Would you (do you?) trust your company's source code to github? - turbinemonkey
We've always hosted our own SCM repos...it's not hard, so why not?  Well, my company is now (partially due to me) putting more and more stuff "in the cloud" (AWS, et al.), and the git repos are next.  It makes total sense from a resources perspective to use github, but I (and the other partners) are concerned about theft, loss, and/or leakage of our proprietary (gasp!) goodies.  Are we (overly) paranoid, or is github actually no less risky than the disgruntled emp problem/general hosting failure problem (e.g. If we were to just put our gitorious on a rackspace slice or something)/our in-house backups failing problem?
======
risotto
Hell yes I would.

My current boss would rather die and take us all with him before letting code
out of our network. But he is actually slowly killing me and the other devs
each time the svn webserver takes a dive, by having me maintain the ACLs, and
by preventing us from using git until we build out our own infrastructure.

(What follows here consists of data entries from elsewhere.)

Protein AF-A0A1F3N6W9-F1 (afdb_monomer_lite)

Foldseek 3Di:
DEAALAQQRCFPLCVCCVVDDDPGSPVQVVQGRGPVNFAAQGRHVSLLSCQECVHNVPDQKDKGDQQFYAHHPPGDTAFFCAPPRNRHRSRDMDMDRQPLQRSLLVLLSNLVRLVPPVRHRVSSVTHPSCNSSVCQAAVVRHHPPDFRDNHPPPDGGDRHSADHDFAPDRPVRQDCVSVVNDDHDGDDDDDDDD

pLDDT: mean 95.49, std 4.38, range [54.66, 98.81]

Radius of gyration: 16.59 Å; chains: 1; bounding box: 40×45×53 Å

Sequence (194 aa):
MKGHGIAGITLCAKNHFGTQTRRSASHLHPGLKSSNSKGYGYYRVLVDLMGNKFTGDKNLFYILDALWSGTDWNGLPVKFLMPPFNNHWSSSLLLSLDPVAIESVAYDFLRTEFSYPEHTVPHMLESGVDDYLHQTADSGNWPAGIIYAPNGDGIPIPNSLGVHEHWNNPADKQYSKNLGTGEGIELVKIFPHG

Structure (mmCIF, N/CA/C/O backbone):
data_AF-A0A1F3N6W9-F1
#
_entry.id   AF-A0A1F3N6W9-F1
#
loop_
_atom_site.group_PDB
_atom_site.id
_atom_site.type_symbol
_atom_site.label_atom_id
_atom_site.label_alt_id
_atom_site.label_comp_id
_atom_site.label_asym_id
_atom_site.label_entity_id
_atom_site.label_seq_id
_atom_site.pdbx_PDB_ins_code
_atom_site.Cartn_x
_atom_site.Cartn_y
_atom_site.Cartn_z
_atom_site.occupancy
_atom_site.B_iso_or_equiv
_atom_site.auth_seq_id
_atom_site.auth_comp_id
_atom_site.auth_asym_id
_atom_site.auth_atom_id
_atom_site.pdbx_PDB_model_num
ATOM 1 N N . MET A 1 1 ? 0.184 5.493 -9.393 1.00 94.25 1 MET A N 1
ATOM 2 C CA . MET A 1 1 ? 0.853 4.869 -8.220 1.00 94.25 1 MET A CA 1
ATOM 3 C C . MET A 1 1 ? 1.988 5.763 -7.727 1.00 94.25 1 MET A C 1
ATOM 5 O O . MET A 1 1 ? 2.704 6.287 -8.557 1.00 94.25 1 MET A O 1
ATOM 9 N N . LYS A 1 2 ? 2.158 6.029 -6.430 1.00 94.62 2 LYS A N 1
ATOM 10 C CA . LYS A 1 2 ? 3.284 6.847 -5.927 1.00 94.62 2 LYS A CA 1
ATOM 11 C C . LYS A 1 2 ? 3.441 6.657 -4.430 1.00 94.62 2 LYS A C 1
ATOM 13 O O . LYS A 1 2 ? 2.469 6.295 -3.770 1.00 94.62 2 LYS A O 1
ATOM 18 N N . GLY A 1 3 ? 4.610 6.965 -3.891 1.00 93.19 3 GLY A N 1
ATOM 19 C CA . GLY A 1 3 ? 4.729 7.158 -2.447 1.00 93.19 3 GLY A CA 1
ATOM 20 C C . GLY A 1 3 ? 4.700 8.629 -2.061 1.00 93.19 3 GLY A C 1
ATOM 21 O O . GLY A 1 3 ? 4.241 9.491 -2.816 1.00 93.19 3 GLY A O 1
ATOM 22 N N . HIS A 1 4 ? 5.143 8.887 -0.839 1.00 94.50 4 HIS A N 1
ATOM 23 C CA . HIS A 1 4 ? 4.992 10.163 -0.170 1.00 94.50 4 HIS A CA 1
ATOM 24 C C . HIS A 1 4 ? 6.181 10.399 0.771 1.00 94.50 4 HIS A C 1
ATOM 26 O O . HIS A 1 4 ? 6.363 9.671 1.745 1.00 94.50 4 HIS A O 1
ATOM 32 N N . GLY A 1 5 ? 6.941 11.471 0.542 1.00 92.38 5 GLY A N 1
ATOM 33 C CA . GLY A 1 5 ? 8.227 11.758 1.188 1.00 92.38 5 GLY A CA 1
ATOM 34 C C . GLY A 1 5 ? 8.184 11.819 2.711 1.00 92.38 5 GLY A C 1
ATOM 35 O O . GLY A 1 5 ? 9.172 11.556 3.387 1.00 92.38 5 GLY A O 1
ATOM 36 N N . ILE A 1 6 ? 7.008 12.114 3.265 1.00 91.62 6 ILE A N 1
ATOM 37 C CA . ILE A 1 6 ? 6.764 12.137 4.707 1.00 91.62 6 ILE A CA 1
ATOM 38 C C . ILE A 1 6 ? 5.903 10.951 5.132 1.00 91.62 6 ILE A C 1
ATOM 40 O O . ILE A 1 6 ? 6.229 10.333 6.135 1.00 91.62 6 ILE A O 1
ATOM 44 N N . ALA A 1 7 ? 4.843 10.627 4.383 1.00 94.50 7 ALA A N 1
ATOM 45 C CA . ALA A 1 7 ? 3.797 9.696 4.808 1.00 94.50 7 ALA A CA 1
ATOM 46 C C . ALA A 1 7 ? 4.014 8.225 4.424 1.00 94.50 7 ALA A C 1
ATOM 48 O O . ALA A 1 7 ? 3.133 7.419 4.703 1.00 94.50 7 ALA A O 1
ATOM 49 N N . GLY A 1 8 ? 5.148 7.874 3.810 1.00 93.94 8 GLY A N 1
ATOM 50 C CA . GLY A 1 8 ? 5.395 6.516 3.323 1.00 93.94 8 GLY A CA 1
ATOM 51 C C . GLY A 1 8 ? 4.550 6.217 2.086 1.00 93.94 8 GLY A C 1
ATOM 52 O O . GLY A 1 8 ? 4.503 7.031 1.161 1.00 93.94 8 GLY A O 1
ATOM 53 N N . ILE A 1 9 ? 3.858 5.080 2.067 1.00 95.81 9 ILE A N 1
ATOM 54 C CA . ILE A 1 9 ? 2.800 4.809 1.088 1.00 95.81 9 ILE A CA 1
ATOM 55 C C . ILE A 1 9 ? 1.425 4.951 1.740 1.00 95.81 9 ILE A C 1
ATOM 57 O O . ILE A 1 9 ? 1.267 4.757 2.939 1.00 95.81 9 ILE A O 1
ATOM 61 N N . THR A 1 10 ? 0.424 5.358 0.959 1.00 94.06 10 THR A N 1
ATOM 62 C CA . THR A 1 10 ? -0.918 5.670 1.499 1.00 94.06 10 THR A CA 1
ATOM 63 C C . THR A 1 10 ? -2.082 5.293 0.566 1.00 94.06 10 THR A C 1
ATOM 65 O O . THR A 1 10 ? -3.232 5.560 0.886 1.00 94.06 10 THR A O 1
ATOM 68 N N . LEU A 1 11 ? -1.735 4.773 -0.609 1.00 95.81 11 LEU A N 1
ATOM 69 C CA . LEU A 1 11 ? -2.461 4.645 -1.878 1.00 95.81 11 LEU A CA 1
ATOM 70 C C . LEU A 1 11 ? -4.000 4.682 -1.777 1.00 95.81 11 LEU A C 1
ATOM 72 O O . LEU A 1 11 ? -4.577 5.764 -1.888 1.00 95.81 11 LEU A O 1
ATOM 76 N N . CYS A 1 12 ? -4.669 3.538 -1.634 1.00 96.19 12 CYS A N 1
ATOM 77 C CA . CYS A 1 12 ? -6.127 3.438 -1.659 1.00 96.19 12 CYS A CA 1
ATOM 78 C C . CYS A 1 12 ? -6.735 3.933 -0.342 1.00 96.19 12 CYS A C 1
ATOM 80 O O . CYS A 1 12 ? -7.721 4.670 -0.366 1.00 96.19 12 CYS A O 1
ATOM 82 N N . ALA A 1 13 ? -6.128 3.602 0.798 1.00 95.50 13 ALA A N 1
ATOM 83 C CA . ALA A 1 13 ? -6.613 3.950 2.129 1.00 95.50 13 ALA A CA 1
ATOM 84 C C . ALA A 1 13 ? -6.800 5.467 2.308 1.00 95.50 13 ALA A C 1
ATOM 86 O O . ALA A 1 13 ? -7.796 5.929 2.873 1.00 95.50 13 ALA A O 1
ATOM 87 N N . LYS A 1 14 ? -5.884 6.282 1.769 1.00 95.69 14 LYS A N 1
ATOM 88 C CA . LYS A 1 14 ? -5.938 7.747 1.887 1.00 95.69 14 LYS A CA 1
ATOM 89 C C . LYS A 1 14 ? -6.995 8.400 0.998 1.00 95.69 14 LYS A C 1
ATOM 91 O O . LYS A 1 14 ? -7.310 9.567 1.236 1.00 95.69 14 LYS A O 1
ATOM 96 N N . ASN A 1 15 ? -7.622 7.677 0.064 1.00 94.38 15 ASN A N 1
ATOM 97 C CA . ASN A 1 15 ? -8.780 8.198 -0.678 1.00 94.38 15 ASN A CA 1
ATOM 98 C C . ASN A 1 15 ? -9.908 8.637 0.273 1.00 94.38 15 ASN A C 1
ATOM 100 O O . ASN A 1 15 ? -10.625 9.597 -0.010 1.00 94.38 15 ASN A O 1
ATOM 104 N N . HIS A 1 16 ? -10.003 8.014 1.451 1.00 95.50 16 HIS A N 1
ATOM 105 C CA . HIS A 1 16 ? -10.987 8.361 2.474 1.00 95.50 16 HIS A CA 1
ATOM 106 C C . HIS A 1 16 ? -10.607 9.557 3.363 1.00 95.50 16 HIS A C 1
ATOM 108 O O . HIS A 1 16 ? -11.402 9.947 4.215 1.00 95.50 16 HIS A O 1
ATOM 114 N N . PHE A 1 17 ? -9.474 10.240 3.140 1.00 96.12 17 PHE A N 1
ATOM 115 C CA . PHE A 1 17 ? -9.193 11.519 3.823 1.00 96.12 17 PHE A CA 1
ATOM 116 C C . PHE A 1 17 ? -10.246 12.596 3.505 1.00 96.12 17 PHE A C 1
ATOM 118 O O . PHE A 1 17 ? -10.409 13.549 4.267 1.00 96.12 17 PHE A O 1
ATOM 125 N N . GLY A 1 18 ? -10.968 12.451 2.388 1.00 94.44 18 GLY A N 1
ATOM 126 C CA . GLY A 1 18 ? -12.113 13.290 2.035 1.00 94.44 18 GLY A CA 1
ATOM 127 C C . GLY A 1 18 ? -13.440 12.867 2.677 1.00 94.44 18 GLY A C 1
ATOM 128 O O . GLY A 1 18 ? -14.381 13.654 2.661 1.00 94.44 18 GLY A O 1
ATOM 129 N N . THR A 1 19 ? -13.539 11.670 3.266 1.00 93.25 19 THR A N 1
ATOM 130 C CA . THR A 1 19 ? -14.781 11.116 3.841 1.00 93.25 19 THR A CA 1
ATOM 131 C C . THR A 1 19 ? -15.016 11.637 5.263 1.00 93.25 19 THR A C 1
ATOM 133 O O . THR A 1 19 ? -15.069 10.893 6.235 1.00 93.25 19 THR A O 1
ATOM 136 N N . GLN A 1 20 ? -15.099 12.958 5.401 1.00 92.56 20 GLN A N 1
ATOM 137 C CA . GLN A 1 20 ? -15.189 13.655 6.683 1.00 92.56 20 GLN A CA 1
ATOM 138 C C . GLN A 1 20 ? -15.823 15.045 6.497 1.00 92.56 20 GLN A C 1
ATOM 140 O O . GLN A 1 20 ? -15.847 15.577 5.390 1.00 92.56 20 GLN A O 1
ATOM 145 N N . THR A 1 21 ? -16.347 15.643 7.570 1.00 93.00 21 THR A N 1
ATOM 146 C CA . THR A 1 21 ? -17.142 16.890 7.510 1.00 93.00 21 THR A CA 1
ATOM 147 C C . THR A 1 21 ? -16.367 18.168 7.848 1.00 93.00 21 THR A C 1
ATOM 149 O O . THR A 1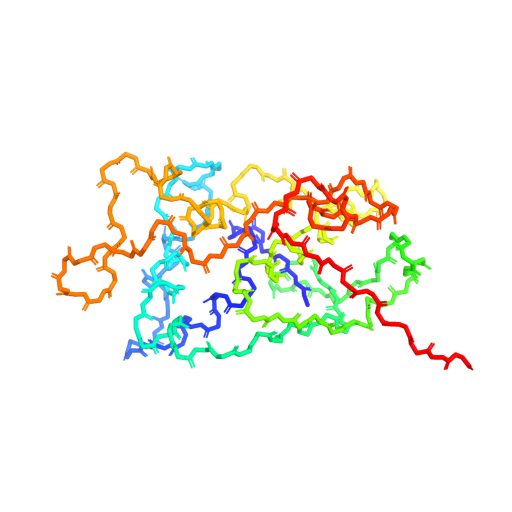 21 ? -16.912 19.269 7.765 1.00 93.00 21 THR A O 1
ATOM 152 N N . ARG A 1 22 ? -15.094 18.065 8.239 1.00 95.31 22 ARG A N 1
ATOM 153 C CA . ARG A 1 22 ? -14.218 19.218 8.471 1.00 95.31 22 ARG A CA 1
ATOM 154 C C . ARG A 1 22 ? -13.737 19.807 7.146 1.00 95.31 22 ARG A C 1
ATOM 156 O O . ARG A 1 22 ? -13.596 19.135 6.126 1.00 95.31 22 ARG A O 1
ATOM 163 N N . ARG A 1 23 ? -13.379 21.092 7.197 1.00 95.38 23 ARG A N 1
ATOM 164 C CA . ARG A 1 23 ? -12.851 21.843 6.047 1.00 95.38 23 ARG A CA 1
ATOM 165 C C . ARG A 1 23 ? -11.572 21.237 5.454 1.00 95.38 23 ARG A C 1
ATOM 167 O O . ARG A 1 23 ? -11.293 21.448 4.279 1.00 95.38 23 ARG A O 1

We're not in the business of SCM. If I was in charge, I'd pay the experts to
do SCM, especially the ones like github that make tools that make developers
very happy. Furthermore, I have more faith in github's security team and model
than the network and servers the junior sysad that was let go 6 months ago put
together.

As far as protecting intellectual property...

I know it seems like the world to a software company or a developer, but your
raw code is actually worthless. Your team, and how the use, integrate, improve
and _sell_ the code is where the value is. Not `server.py`.

Any employee can walk out any day with a copy of the repo and knowledge of how
it can be put to use. But the chance of him putting this to work for himself,
putting you out of business, is practically zero.

In short, I would do what's easiest for everybody and relax.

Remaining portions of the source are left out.